Goal of the exercise:
Reproduce the entries below exactly, but only from the line containing "ATOM 68 O O" to the line containing "ATOM 77 O O", inclusive.

═════ Information supplied ═════

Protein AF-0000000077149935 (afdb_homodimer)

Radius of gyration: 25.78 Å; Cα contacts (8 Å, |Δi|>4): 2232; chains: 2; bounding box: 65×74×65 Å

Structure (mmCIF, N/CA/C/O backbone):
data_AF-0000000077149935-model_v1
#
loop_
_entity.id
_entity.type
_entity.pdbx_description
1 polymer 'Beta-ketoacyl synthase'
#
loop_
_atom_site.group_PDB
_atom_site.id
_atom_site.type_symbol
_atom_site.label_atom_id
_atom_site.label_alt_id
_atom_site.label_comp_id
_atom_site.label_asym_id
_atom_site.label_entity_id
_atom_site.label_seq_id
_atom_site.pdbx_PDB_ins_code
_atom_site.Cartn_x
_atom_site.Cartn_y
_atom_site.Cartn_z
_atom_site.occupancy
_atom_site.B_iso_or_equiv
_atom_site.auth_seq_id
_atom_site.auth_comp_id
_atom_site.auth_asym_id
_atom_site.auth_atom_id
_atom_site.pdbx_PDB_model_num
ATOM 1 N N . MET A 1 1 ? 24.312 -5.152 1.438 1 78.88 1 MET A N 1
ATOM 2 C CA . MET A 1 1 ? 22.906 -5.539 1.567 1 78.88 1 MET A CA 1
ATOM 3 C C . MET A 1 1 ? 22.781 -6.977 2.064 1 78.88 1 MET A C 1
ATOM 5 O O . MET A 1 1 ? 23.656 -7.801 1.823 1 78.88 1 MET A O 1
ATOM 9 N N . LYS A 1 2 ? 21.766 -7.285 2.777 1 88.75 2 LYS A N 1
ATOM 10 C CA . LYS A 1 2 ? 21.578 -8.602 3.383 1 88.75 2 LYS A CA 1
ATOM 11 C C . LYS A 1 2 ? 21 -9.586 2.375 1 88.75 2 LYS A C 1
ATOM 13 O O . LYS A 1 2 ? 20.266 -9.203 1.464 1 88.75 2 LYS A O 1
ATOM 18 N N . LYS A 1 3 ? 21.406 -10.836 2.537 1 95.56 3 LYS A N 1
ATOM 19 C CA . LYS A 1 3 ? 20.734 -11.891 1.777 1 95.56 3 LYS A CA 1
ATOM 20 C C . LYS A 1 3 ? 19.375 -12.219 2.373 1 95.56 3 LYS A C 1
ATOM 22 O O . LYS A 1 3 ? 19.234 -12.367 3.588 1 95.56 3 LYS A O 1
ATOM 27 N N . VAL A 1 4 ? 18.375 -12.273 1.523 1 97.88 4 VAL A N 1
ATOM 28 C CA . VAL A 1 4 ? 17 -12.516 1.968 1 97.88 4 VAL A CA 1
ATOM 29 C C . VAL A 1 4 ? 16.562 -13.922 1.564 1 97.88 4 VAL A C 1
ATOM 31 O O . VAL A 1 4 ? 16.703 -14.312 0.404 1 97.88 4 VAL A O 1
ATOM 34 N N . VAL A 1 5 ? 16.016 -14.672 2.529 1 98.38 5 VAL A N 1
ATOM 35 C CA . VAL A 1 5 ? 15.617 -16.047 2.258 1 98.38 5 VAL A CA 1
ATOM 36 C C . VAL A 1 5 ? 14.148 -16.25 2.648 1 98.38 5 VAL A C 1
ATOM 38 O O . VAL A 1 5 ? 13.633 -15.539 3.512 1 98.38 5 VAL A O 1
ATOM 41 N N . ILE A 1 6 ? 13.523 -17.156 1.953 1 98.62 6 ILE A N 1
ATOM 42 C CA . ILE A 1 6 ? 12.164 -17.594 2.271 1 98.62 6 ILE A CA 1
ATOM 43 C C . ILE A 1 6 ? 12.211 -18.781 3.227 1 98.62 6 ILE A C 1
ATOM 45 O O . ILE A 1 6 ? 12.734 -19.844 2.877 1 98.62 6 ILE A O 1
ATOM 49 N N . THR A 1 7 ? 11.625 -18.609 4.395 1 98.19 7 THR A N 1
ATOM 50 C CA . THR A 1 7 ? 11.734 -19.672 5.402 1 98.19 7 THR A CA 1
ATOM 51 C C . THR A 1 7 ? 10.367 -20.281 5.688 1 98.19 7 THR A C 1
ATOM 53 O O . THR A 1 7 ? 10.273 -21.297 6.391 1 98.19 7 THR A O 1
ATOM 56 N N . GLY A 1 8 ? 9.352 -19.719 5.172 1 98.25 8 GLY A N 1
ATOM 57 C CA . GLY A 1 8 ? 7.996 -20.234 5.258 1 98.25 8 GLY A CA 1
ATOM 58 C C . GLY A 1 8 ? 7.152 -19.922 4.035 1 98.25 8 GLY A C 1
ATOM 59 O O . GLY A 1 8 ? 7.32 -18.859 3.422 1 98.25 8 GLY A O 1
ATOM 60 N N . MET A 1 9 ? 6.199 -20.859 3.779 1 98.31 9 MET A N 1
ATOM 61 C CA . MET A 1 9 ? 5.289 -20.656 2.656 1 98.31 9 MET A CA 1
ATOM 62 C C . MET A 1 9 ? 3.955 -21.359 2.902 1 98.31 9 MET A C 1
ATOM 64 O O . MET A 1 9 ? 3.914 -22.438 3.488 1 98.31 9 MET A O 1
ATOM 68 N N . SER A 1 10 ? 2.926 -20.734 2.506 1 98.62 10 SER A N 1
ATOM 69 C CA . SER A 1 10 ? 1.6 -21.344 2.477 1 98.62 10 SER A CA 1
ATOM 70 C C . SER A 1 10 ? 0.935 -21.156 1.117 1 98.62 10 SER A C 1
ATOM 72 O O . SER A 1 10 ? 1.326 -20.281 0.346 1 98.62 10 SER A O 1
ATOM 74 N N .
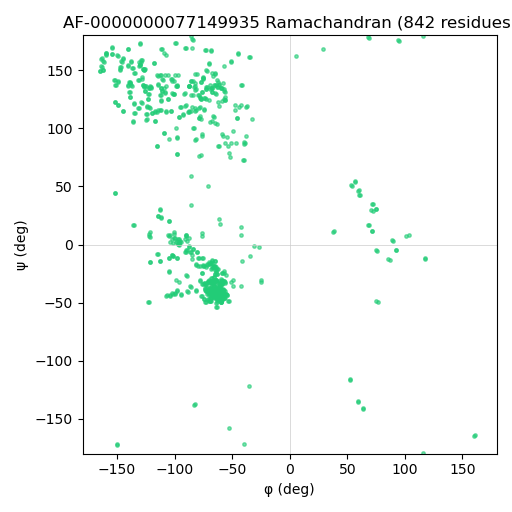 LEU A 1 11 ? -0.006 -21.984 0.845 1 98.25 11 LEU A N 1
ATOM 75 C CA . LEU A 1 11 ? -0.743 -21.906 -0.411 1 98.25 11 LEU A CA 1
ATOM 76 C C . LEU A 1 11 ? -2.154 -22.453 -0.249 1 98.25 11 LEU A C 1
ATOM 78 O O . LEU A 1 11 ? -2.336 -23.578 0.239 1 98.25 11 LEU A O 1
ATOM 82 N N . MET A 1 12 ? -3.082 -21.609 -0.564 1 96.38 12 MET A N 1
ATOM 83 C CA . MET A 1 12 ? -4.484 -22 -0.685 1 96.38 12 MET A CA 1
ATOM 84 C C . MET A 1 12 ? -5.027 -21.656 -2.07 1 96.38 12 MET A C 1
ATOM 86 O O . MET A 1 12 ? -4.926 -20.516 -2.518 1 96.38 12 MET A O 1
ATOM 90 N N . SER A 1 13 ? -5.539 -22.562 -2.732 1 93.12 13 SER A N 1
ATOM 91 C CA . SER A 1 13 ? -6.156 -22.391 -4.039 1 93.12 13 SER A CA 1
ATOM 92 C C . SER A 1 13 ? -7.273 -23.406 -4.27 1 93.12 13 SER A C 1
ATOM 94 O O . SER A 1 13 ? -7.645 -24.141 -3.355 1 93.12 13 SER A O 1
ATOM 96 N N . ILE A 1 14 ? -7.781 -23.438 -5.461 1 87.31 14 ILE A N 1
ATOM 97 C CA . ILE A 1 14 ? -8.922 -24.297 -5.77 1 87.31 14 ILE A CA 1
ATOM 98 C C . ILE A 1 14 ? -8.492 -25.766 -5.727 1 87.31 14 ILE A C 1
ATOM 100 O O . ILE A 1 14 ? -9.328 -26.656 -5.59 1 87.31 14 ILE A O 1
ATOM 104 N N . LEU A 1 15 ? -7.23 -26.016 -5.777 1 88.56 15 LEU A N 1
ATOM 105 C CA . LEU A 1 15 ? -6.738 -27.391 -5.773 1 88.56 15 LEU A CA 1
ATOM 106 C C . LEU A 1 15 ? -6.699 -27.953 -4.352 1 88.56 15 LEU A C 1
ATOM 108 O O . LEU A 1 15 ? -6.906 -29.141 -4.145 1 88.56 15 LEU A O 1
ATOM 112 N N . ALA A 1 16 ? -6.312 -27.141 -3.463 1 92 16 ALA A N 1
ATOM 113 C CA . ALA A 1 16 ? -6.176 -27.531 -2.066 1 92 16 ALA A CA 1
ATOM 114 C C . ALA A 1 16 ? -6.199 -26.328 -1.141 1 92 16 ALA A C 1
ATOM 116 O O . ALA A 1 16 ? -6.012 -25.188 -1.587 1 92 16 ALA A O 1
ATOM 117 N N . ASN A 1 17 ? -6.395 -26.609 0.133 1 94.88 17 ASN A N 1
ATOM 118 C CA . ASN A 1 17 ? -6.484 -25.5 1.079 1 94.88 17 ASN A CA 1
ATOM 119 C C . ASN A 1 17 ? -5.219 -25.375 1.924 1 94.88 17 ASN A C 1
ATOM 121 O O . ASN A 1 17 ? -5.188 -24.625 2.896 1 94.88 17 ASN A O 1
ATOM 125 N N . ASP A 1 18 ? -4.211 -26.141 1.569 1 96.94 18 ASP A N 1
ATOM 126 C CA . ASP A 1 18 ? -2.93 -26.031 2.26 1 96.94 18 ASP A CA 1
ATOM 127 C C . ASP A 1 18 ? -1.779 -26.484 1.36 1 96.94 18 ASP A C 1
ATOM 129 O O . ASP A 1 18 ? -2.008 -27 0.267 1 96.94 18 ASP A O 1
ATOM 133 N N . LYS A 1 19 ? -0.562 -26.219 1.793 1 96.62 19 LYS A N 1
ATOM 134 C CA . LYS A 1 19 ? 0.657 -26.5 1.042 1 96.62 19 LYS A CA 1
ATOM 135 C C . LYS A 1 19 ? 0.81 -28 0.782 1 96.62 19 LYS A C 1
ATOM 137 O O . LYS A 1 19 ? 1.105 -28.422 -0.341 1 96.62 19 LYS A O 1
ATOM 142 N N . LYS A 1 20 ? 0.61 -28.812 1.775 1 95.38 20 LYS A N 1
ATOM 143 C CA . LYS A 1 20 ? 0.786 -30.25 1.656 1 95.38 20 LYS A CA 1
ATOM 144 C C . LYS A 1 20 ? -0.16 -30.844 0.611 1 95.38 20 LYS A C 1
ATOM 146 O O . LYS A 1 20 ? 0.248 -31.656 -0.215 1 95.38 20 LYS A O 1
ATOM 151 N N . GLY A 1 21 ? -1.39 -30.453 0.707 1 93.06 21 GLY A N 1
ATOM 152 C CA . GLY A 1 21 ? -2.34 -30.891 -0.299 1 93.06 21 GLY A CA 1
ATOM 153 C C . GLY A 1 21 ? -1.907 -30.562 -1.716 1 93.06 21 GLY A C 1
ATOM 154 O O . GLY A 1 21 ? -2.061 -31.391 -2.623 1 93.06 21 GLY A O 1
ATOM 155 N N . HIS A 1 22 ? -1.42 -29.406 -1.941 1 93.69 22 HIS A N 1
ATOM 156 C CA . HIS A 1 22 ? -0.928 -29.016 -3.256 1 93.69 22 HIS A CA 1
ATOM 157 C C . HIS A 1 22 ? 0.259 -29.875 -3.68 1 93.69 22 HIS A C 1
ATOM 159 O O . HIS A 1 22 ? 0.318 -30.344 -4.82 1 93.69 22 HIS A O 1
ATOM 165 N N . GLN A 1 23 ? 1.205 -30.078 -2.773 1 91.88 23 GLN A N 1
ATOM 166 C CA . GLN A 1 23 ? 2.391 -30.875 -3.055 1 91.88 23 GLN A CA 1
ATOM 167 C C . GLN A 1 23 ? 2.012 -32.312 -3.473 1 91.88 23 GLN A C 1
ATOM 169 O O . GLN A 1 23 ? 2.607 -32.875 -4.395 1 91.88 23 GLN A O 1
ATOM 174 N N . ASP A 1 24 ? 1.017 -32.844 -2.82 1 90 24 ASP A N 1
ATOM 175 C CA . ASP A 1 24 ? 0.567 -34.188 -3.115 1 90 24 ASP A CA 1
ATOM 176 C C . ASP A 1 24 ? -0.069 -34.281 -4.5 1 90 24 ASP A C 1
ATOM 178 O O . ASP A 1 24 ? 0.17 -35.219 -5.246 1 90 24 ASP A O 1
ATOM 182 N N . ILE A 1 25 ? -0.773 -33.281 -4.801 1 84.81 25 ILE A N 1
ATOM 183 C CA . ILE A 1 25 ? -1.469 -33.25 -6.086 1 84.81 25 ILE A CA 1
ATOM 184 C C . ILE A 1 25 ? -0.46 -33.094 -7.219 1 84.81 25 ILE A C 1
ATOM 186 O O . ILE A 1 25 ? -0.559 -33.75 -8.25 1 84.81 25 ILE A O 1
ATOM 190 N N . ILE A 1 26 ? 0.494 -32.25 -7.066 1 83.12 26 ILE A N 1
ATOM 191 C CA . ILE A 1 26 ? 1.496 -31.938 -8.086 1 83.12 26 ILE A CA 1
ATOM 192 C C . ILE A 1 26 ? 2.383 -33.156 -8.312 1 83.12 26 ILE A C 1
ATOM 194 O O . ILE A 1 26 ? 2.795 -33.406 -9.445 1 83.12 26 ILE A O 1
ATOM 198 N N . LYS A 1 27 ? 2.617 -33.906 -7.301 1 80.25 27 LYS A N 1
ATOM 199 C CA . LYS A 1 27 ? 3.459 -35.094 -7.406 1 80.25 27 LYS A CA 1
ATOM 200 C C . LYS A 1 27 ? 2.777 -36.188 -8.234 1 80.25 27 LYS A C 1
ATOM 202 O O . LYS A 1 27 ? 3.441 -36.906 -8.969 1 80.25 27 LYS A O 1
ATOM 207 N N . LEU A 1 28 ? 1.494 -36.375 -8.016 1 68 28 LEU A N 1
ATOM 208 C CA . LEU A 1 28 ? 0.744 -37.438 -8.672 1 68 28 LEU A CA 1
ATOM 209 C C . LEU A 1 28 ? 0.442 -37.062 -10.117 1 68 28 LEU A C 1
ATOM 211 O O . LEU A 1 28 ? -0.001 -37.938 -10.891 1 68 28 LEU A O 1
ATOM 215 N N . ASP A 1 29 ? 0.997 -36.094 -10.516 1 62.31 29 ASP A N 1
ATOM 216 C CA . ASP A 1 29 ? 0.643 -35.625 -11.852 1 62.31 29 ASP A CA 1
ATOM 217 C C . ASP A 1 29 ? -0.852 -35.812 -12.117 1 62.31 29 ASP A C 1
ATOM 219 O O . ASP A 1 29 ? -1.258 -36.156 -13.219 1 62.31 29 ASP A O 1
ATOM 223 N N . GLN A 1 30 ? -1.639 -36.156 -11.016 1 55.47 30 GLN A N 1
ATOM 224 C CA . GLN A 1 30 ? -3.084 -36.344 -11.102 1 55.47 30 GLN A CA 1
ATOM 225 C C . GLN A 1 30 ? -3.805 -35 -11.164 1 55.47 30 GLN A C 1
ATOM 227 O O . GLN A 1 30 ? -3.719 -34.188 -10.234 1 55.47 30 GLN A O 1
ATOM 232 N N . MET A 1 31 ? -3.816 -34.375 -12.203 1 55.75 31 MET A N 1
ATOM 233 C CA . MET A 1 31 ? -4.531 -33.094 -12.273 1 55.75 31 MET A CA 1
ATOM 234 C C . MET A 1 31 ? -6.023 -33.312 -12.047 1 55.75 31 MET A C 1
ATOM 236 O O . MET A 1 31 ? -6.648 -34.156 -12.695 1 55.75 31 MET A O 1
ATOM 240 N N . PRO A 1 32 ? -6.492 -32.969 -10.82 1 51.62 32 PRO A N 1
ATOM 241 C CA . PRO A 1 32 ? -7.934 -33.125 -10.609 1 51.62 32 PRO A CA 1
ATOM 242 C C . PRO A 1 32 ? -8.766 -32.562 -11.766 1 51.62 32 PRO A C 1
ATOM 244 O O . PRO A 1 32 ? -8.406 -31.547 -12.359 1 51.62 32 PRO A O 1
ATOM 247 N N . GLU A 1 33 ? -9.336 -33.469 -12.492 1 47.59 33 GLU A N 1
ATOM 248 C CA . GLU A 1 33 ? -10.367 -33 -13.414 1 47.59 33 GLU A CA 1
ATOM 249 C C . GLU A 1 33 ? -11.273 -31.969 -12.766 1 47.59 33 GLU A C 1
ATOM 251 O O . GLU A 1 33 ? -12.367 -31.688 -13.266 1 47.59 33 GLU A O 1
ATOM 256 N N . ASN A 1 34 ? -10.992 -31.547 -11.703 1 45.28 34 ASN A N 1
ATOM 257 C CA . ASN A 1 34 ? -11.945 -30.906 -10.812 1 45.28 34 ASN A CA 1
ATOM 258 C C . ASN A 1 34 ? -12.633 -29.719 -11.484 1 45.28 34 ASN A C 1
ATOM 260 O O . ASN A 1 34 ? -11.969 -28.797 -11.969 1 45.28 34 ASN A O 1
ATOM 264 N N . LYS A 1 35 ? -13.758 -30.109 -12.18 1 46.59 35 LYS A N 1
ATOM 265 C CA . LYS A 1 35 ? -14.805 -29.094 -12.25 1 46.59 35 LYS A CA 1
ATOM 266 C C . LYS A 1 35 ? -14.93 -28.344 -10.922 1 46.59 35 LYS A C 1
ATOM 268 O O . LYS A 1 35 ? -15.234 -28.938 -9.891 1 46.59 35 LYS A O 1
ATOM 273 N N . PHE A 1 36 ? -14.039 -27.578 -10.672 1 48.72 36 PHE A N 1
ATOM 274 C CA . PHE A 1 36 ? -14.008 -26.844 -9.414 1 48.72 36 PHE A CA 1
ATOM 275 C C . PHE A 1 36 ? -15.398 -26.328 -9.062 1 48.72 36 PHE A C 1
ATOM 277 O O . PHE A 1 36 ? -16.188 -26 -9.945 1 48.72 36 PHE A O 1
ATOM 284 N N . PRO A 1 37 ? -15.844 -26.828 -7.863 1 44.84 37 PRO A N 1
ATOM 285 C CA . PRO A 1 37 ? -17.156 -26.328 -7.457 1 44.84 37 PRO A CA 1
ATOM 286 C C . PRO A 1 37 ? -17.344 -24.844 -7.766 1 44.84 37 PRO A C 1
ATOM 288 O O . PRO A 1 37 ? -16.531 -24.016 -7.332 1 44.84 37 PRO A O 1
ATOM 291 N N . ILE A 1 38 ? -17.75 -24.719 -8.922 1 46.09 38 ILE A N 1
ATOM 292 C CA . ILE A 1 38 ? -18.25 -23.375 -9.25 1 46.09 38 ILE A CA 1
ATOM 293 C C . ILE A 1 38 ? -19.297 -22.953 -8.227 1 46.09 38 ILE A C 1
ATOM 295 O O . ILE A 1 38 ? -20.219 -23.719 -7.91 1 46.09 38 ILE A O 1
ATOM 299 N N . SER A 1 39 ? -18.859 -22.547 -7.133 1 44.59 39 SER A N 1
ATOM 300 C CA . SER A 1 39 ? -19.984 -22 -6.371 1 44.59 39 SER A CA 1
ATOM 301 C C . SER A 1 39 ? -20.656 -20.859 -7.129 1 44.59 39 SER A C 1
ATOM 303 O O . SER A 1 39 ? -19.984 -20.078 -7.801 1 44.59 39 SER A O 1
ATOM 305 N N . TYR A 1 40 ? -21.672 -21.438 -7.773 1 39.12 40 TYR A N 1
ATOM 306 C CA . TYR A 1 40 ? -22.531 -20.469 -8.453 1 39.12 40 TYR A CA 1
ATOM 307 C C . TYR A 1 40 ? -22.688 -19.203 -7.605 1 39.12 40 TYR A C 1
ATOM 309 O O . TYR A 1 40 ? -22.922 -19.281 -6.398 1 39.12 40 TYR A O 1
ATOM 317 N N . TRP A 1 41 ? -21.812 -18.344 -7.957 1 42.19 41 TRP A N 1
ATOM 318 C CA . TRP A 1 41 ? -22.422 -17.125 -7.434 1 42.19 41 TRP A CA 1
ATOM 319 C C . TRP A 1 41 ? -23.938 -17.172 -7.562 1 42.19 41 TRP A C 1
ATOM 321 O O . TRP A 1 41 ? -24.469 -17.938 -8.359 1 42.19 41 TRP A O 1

═════
═════ Information supplied ═════

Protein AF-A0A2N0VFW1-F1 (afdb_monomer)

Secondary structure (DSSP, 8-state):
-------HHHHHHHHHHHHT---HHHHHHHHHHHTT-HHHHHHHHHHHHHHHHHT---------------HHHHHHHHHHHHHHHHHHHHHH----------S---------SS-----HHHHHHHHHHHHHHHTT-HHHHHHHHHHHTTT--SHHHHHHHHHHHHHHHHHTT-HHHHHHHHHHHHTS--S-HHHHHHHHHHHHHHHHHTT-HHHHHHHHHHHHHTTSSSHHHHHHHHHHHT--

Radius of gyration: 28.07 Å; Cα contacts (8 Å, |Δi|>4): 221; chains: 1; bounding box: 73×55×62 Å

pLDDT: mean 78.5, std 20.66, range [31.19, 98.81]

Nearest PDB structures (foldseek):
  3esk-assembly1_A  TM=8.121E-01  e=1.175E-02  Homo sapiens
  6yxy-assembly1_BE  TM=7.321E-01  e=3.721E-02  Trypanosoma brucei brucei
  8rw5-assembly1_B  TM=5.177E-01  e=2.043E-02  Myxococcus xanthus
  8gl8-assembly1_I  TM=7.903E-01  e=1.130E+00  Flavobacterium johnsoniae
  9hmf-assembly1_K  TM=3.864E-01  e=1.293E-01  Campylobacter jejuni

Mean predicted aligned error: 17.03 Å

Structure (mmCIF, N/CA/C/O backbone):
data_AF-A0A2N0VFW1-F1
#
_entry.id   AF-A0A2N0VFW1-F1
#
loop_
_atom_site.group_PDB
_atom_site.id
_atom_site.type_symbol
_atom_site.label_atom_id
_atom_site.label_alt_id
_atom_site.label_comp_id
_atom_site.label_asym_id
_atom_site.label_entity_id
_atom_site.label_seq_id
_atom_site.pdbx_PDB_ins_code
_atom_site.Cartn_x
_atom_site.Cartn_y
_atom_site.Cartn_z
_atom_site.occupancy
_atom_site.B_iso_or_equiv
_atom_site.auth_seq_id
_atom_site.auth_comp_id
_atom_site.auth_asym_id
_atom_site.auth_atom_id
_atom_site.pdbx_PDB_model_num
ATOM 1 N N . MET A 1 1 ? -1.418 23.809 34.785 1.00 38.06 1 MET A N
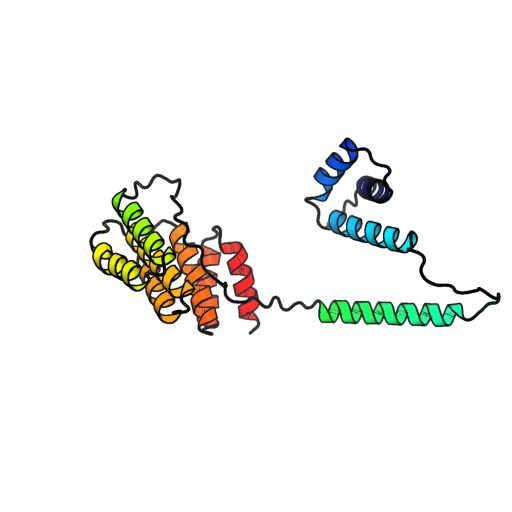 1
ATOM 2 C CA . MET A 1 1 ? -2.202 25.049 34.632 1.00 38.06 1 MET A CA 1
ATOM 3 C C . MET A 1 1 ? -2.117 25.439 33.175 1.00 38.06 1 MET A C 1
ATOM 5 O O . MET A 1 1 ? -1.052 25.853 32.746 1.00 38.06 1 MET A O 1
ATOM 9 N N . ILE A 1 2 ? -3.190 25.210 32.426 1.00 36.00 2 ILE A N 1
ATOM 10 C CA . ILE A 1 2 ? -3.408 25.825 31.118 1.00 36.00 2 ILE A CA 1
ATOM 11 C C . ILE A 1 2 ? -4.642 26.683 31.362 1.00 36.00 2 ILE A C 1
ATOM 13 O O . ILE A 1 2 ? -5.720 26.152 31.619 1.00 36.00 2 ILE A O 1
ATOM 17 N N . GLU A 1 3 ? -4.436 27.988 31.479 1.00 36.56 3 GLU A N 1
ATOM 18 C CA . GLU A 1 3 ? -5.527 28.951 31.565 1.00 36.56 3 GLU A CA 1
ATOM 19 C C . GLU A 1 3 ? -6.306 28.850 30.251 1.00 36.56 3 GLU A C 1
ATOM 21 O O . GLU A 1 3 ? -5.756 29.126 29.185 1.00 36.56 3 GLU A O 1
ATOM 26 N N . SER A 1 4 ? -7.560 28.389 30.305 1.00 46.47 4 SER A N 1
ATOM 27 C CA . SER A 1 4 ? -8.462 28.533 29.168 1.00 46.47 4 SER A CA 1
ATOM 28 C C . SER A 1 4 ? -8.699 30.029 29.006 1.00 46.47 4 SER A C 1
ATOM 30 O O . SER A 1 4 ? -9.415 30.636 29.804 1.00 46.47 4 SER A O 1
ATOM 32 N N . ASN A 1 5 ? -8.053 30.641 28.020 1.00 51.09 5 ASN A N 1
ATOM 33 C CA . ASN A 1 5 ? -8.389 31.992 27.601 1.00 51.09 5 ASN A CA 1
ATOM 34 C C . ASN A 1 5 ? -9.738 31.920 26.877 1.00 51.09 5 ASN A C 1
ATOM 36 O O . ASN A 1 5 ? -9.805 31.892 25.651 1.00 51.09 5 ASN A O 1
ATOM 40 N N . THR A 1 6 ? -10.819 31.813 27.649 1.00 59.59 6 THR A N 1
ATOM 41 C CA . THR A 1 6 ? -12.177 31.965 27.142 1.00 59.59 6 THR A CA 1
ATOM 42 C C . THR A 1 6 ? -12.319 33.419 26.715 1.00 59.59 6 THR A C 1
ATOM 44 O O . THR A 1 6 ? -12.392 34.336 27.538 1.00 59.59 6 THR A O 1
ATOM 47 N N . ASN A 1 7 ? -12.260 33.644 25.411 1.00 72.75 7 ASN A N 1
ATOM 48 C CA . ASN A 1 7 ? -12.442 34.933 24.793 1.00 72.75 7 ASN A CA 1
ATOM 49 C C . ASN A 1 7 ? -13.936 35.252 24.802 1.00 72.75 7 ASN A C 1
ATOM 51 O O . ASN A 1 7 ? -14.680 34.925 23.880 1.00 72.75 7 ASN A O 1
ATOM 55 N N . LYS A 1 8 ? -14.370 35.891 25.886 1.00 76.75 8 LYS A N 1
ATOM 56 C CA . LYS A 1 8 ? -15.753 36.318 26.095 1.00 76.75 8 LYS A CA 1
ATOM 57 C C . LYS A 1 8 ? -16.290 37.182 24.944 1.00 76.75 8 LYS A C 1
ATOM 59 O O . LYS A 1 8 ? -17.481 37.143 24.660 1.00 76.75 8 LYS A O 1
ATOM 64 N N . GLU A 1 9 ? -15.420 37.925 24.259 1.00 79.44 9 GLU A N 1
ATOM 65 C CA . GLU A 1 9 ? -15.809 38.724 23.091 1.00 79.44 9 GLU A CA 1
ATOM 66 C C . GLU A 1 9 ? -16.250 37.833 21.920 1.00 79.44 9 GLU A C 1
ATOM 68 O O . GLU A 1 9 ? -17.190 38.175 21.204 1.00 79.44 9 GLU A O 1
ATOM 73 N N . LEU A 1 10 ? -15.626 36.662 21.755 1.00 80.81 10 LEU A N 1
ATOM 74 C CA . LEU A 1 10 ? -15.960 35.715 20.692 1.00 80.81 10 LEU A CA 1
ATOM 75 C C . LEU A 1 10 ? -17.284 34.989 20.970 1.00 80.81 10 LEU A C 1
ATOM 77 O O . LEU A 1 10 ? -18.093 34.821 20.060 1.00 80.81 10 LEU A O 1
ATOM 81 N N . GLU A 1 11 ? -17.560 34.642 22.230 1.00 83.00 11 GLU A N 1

═════

Reply:
ATOM 68 O O . GLU A 1 9 ? -17.190 38.175 21.204 1.00 79.44 9 GLU A O 1
ATOM 73 N N . LEU A 1 10 ? -15.626 36.662 21.755 1.00 80.81 10 LEU A N 1
ATOM 74 C CA . LEU A 1 10 ? -15.960 35.715 20.692 1.00 80.81 10 LEU A CA 1
ATOM 75 C C . LEU A 1 10 ? -17.284 34.989 20.970 1.00 80.81 10 LEU A C 1
ATOM 77 O O . LEU A 1 10 ? -18.093 34.821 20.060 1.00 80.81 10 LEU A O 1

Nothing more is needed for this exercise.